Meta Llama 4 — natively multimodal MoE
Llama 4 Scout and Maverick used Mixture-of-Experts architecture (activating only a fraction of parameters per token) to deliver competitive performance at dramatically lower inference cost. Maverick beat GPT-4o on multiple benchmarks. Behemoth (2T total params) signalled the raw scale Meta was willing to deploy.
Gemini 2.5 Pro leads benchmarks
Google's Gemini 2.5 Pro with 'thinking budget' took top positions on coding and reasoning leaderboards. The 'thinking budget' feature let developers trade cost against reasoning depth — a new knob for production optimization.
Claude 3.7 Sonnet — hybrid reasoning
Anthropic's first model with an explicit 'extended thinking' mode — letting users toggle the reasoning depth. Topped SWE-bench for autonomous software engineering tasks. The practitioner shift toward reasoning models accelerated.
DeepSeek R1 — the 'DeepSeek shock'
A Chinese lab released an open-weight reasoning model trained for approximately $6M — matching OpenAI o1 on coding and maths. It became the #1 free app on the US iOS App Store within days. The narrative that frontier AI required billions in training compute collapsed overnight.
2024
OpenAI o3, Gemini 2.0, DeepSeek V3
A landmark month: o3 achieved near-human scores on ARC-AGI; Gemini 2.0 Flash matched o1 performance at lower cost; DeepSeek V3 quietly shipped as a top-tier open-weight model. The frontier moved dramatically in 30 days.
Anthropic open-sources MCP
The Model Context Protocol defined how AI assistants connect to external tools and data sources — files, databases, APIs, services. Within weeks, hundreds of MCP servers appeared. MCP became the de facto standard for AI tool integration in 2025.
Llama 3.2 adds vision and mobile
Meta added visual understanding to Llama and released models small enough to run on smartphones. On-device AI became practical for the first time on consumer hardware.
OpenAI o1 — reasoning models arrive
o1 allocated compute to 'thinking before answering' — generating an internal chain of reasoning invisible to users. It scored above PhD level on maths and science benchmarks. Test-time compute emerged as a new design dimension.
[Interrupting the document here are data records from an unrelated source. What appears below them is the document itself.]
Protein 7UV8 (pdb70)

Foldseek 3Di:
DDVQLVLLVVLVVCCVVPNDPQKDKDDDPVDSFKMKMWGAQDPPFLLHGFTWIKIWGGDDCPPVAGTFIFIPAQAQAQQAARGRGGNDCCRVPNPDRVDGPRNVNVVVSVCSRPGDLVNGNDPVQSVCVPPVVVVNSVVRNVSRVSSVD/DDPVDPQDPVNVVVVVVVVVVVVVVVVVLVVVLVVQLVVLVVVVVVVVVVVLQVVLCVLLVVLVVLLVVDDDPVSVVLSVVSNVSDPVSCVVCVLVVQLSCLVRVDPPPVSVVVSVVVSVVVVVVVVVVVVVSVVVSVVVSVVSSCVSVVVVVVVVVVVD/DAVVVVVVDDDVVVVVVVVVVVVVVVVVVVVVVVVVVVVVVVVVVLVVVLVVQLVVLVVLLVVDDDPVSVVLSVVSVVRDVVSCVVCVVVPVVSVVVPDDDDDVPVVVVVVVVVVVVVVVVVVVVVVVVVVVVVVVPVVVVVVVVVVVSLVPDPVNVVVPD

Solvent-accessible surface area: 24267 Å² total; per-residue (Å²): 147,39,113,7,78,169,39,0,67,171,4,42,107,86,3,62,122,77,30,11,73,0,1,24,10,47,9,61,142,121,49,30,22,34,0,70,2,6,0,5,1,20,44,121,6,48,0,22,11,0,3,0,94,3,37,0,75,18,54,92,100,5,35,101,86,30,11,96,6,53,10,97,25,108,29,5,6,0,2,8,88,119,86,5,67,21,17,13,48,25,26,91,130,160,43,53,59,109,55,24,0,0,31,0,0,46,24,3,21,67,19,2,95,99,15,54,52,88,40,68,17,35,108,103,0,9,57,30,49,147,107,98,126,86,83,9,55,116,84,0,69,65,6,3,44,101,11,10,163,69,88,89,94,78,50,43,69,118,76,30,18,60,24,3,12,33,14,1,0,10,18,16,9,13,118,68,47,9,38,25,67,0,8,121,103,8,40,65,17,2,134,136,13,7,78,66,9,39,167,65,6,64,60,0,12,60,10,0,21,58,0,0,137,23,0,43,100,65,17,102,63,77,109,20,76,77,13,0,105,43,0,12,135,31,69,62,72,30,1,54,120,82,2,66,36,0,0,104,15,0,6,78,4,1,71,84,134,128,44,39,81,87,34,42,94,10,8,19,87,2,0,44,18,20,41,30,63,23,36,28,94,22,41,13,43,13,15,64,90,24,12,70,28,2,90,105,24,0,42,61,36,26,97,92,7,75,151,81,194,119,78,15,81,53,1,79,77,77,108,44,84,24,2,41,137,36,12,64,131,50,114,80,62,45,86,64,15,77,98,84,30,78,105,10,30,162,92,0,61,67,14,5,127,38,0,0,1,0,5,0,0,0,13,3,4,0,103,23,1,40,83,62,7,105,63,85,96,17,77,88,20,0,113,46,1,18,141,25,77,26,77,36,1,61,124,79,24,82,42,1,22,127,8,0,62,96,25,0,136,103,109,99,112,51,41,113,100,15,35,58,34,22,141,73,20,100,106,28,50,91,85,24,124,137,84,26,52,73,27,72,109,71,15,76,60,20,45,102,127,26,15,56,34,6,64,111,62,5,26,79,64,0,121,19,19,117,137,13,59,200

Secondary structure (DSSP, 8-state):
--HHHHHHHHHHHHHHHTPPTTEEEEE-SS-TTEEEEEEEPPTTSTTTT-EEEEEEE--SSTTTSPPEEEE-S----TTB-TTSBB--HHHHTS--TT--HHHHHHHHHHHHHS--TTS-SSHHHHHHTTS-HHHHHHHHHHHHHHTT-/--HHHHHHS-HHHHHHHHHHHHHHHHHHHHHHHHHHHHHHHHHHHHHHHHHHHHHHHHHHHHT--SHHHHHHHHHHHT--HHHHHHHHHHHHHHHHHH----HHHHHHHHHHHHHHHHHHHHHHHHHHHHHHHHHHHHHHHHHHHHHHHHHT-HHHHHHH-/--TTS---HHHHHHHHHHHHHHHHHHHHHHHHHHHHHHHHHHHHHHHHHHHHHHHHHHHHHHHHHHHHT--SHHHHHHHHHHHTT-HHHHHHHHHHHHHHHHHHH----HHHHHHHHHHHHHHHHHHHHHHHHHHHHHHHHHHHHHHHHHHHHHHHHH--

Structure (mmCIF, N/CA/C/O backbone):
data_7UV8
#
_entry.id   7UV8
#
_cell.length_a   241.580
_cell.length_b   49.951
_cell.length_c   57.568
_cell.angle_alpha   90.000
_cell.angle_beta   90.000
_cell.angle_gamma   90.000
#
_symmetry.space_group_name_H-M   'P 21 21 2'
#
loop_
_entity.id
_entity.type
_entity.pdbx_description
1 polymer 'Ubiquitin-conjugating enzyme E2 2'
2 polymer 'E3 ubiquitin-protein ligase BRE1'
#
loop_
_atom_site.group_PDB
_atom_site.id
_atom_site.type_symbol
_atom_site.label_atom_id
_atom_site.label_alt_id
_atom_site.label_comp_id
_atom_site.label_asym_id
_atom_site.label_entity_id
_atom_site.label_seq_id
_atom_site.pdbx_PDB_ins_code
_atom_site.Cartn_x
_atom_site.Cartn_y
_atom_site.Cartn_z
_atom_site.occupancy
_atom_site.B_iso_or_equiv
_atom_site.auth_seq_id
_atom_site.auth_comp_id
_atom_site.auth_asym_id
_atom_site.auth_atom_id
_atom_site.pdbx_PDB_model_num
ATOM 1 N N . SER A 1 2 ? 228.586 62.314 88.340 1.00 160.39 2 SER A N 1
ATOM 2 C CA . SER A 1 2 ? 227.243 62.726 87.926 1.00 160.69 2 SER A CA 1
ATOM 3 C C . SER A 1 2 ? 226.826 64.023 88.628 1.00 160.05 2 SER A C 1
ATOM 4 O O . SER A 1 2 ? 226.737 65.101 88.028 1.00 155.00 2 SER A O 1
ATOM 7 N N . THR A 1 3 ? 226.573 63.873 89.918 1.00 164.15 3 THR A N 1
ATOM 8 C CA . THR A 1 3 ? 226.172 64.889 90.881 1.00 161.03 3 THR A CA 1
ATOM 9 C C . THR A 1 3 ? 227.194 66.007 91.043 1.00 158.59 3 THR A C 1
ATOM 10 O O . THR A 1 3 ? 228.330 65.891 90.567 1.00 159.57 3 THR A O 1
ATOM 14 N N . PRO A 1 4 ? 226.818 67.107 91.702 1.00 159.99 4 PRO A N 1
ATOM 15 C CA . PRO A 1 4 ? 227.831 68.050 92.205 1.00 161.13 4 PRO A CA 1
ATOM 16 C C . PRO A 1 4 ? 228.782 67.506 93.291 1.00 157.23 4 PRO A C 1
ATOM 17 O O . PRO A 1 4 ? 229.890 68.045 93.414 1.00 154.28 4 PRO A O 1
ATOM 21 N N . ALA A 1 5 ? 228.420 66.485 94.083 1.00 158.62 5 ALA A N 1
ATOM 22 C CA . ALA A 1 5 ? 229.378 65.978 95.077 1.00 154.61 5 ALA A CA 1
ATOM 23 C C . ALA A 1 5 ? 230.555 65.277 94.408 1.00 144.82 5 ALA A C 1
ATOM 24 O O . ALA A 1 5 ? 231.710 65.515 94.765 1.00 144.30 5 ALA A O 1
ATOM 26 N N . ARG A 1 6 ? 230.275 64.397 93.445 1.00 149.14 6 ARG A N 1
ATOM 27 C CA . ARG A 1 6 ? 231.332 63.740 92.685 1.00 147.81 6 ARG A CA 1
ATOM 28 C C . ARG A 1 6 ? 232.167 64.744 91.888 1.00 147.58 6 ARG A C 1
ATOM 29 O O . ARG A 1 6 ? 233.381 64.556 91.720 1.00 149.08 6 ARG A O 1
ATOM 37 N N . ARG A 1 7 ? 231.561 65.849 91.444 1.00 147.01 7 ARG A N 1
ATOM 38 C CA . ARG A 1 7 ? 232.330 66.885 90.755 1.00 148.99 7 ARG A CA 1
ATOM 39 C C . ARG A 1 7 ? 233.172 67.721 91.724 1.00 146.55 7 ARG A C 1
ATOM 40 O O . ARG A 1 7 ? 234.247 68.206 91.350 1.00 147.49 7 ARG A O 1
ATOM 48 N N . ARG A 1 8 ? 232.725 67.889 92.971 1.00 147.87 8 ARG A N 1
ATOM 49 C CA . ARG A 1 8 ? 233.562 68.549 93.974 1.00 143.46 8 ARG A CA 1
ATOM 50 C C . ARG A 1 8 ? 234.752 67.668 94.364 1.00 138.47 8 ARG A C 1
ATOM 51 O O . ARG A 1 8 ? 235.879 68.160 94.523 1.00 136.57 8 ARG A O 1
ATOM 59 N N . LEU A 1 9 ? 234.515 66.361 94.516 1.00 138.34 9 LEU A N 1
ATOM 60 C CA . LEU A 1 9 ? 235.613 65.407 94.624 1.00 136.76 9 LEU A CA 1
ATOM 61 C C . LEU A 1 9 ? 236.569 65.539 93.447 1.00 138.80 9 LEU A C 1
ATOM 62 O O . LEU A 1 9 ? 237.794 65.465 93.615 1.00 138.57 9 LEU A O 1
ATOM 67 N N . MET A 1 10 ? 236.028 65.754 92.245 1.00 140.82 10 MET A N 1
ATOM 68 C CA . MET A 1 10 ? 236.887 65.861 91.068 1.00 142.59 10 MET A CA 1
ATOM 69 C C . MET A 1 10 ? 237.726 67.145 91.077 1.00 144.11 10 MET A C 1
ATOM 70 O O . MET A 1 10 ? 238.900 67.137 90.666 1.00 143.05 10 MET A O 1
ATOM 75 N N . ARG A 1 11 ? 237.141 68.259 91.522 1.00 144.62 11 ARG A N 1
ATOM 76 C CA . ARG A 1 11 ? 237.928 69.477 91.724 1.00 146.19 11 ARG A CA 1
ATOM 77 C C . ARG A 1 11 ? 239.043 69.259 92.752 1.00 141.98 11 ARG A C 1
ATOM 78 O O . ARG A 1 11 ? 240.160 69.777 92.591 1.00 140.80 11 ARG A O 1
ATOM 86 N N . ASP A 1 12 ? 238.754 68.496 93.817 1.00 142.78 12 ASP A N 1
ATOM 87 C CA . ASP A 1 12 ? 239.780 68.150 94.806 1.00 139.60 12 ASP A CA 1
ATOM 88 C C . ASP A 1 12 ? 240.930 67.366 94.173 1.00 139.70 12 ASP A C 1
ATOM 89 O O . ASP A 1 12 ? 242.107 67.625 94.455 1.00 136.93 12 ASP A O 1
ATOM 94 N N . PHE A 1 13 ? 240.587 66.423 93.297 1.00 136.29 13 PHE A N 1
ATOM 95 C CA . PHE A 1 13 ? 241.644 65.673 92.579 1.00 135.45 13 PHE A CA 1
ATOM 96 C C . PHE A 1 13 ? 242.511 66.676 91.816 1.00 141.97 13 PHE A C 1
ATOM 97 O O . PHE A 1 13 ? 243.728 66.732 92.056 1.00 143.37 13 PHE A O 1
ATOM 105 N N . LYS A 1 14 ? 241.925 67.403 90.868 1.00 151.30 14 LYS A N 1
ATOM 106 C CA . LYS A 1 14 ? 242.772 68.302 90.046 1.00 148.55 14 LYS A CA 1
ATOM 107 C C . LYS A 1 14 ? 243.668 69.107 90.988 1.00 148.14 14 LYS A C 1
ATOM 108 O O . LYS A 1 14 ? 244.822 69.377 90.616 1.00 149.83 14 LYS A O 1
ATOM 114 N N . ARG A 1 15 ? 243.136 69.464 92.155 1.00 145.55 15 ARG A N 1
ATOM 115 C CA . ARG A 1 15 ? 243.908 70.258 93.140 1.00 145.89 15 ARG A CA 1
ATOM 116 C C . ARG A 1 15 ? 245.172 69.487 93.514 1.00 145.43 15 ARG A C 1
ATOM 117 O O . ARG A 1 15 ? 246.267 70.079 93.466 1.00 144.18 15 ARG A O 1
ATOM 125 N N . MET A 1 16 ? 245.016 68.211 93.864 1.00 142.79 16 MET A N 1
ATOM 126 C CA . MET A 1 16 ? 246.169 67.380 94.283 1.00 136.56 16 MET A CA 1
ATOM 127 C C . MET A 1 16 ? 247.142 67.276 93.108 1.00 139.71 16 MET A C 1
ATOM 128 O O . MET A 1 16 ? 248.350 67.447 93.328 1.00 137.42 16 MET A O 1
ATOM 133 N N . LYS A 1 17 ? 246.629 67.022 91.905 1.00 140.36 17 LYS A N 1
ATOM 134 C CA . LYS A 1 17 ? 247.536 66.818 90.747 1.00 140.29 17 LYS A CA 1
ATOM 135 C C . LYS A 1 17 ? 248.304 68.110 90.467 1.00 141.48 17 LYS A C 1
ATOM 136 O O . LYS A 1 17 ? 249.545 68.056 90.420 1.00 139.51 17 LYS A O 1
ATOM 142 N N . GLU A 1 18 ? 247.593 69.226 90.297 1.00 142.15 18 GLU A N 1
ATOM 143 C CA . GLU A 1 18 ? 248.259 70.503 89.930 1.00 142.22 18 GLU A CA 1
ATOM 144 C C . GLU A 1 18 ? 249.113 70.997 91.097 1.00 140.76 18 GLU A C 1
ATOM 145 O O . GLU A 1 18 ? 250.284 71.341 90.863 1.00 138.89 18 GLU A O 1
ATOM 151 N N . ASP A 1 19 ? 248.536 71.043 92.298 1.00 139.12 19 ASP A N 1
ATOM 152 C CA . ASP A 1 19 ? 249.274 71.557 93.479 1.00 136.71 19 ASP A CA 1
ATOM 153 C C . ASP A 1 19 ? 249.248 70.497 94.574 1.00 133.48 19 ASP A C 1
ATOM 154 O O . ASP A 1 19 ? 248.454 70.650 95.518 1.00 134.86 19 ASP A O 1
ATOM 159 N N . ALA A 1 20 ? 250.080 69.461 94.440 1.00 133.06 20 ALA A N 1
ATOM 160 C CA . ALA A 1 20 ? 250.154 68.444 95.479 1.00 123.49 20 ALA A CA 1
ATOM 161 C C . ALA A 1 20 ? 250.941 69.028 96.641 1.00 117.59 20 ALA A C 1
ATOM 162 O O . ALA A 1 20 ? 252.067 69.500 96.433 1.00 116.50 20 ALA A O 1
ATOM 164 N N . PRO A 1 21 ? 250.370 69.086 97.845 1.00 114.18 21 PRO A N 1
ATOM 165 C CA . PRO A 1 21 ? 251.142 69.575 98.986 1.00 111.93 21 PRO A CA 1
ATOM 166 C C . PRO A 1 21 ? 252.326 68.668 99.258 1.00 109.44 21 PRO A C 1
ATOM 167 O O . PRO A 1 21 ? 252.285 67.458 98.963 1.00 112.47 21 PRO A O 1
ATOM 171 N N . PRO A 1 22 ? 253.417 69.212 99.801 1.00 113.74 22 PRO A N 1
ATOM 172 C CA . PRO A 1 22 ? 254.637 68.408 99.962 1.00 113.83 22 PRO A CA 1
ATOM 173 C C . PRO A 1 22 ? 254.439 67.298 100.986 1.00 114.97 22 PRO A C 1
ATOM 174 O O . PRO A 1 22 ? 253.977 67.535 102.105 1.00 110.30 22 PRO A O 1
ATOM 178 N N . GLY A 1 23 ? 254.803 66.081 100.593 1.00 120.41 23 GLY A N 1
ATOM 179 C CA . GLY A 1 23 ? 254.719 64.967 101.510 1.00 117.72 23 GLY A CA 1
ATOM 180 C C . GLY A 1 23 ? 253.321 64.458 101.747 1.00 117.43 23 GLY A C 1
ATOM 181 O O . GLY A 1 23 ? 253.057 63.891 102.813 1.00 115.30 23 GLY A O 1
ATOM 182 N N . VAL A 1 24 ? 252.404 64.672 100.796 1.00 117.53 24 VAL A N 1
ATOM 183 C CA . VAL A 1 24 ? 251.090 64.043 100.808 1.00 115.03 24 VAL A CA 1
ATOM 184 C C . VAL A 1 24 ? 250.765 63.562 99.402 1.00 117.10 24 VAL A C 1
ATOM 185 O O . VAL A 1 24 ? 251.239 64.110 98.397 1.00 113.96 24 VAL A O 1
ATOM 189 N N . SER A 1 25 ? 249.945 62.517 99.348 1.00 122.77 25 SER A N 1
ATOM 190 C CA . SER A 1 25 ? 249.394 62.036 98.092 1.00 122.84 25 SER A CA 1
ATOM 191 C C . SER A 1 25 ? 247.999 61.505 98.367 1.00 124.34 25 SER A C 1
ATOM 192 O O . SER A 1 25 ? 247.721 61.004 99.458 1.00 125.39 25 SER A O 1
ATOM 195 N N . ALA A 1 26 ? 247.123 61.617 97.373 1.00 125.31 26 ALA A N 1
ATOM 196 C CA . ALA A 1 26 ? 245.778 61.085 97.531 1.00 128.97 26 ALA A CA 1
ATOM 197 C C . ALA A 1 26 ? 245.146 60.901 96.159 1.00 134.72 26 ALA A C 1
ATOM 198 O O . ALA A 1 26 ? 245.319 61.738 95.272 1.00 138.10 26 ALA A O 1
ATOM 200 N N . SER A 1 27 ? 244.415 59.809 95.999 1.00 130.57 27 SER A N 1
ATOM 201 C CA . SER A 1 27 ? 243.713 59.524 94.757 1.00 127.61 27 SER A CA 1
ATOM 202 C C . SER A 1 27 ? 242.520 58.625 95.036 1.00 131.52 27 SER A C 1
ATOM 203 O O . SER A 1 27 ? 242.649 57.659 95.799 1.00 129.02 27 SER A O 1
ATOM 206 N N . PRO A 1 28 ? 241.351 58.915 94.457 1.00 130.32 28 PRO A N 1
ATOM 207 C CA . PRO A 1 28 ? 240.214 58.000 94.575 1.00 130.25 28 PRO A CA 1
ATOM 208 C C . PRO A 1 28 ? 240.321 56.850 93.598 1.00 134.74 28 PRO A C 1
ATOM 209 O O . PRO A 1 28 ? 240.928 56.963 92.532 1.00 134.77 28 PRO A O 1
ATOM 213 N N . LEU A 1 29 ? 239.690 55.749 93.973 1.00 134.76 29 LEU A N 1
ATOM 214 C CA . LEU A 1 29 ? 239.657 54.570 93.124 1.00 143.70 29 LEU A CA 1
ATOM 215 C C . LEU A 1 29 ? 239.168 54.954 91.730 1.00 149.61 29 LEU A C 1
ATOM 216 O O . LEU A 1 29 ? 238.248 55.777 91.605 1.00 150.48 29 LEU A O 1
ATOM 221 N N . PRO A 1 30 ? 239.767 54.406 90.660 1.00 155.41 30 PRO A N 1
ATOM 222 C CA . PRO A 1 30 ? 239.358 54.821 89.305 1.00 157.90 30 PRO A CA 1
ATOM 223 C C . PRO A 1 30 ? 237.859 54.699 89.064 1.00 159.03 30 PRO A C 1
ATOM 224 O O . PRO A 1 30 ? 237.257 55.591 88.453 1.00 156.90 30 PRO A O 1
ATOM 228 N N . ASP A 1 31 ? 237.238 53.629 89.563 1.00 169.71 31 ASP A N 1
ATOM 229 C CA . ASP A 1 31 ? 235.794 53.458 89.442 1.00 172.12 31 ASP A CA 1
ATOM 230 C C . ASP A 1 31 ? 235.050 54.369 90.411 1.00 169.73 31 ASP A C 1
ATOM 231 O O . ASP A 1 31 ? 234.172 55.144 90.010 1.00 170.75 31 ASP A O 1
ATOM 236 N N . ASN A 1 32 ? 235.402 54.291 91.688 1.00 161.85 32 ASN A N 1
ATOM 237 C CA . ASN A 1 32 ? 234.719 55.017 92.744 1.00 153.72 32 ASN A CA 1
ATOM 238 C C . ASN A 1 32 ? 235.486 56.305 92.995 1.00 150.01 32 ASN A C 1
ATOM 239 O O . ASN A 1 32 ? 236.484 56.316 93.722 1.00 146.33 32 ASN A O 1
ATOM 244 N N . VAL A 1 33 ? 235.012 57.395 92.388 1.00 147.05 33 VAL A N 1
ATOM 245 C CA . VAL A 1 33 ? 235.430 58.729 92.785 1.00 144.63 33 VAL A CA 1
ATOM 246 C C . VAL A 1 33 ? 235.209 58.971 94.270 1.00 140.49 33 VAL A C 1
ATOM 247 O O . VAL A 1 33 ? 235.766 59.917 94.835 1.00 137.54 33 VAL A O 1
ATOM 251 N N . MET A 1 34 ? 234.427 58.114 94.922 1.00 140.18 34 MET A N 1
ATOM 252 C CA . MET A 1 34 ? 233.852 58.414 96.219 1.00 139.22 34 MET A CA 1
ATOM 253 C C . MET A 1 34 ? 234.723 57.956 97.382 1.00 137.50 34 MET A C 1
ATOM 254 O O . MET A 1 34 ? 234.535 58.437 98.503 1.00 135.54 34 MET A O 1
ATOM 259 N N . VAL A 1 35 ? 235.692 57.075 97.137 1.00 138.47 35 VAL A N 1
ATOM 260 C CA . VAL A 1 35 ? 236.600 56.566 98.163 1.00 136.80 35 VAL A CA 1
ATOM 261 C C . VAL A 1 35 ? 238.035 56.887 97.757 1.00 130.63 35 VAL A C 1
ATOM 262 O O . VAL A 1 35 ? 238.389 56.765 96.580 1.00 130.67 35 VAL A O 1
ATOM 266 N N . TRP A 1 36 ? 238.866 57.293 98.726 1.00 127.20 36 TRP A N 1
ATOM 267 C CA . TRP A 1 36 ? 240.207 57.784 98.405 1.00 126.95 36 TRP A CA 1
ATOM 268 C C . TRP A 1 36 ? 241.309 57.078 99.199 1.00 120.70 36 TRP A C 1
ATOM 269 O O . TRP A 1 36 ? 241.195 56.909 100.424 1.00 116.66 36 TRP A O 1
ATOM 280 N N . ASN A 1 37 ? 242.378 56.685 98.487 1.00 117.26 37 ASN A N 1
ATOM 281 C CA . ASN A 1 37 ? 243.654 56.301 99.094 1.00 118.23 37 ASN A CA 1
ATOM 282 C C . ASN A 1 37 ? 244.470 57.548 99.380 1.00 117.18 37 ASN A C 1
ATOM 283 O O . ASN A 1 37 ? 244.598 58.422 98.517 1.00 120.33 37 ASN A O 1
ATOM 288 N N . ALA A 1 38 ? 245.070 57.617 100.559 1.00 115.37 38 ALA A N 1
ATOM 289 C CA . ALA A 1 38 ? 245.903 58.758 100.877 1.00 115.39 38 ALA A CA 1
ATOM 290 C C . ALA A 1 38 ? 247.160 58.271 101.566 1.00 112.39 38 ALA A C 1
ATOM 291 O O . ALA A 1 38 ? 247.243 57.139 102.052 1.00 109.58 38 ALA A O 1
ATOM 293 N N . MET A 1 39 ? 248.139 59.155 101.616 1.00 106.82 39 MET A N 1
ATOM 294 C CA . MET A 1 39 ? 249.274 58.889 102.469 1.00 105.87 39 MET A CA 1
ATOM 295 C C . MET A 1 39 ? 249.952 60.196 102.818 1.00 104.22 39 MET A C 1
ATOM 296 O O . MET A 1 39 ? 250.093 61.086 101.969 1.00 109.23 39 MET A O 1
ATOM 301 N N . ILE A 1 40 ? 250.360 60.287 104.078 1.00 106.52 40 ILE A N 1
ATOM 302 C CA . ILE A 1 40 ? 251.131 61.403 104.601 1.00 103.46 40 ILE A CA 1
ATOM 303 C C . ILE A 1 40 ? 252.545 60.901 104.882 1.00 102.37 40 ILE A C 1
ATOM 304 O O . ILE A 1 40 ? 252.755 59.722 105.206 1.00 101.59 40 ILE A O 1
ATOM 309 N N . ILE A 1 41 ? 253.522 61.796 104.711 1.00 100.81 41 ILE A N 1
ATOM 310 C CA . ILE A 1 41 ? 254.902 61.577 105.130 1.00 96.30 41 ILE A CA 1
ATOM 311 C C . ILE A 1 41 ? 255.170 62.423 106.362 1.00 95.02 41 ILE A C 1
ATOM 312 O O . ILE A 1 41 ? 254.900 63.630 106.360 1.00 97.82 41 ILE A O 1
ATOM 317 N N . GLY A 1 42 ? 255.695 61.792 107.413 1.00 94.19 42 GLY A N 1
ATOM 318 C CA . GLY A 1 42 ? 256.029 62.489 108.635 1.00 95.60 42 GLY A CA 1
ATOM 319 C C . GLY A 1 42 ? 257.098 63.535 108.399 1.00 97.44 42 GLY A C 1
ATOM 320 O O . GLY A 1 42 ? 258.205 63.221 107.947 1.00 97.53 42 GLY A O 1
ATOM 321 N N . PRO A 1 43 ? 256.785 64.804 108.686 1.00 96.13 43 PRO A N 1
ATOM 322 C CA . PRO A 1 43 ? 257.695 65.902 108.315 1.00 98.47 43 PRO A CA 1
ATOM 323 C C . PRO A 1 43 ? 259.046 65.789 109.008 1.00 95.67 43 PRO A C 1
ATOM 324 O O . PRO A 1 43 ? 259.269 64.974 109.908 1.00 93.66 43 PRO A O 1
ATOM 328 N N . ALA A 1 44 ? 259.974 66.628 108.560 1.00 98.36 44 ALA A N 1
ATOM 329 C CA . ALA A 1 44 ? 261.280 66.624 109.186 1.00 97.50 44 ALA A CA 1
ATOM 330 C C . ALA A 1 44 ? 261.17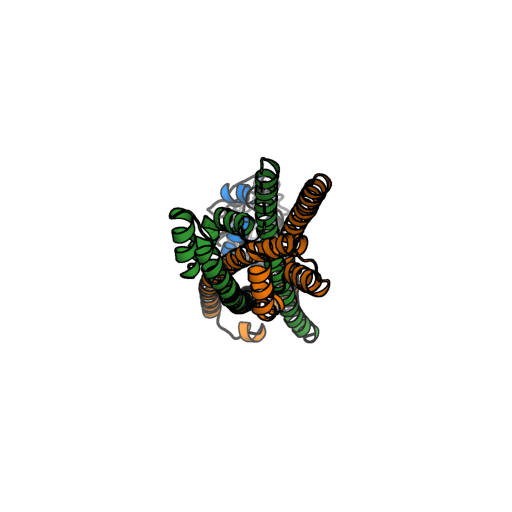0 67.087 110.635 1.00 95.79 44 ALA A C 1
ATOM 331 O O . ALA A 1 44 ? 260.235 67.787 111.021 1.00 96.71 44 ALA A O 1
ATOM 333 N N . ASP A 1 45 ? 262.135 66.669 111.442 1.00 92.86 45 ASP A N 1
ATOM 334 C CA . ASP A 1 45 ? 262.344 67.137 112.810 1.00 93.55 45 ASP A CA 1
ATOM 335 C C . ASP A 1 45 ? 261.195 66.791 113.744 1.00 89.17 45 ASP A C 1
ATOM 336 O O . ASP A 1 45 ? 261.160 67.271 114.884 1.00 90.78 45 ASP A O 1
ATOM 341 N N . THR A 1 46 ? 260.274 65.982 113.308 1.00 95.43 46 THR A N 1
ATOM 342 C CA . THR A 1 46 ? 259.286 65.400 114.188 1.00 92.99 46 THR A CA 1
ATOM 343 C C . THR A 1 46 ? 259.656 63.959 114.486 1.00 93.37 46 THR A C 1
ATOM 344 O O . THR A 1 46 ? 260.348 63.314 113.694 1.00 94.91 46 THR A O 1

Claude 3.5 Sonnet surpasses Opus
A mid-tier model beating the flagship at lower cost. This broke the assumption that 'best quality = most expensive.' Cost-performance optimisation became a primary engineering concern from this point forward.
GPT-4o released
Faster, cheaper, and natively multimodal — audio, text, and images in a single model. Real-time voice mode with natural interruptions previewed a new tier of human-AI interaction. Speed and cost dropped 2× vs GPT-4 Turbo.
Meta releases Llama 3
Llama 3 70B matched proprietary models on most benchmarks. The era of 'open-weight models can compete with closed models' began in earnest. Developers gained a credible alternative to API-only providers.
Anthropic launches Claude 3 (Haiku, Sonnet, Opus)
The first coherent model family with clear capability/cost/speed tiers. Opus topped GPT-4 on multiple benchmarks. The tiered release became the template every lab copied in 2024–2025.
OpenAI debuts Sora
Sora produced photorealistic video from text prompts at a quality that shocked the industry. It signalled that generative AI's next frontier was temporal media, not just static images.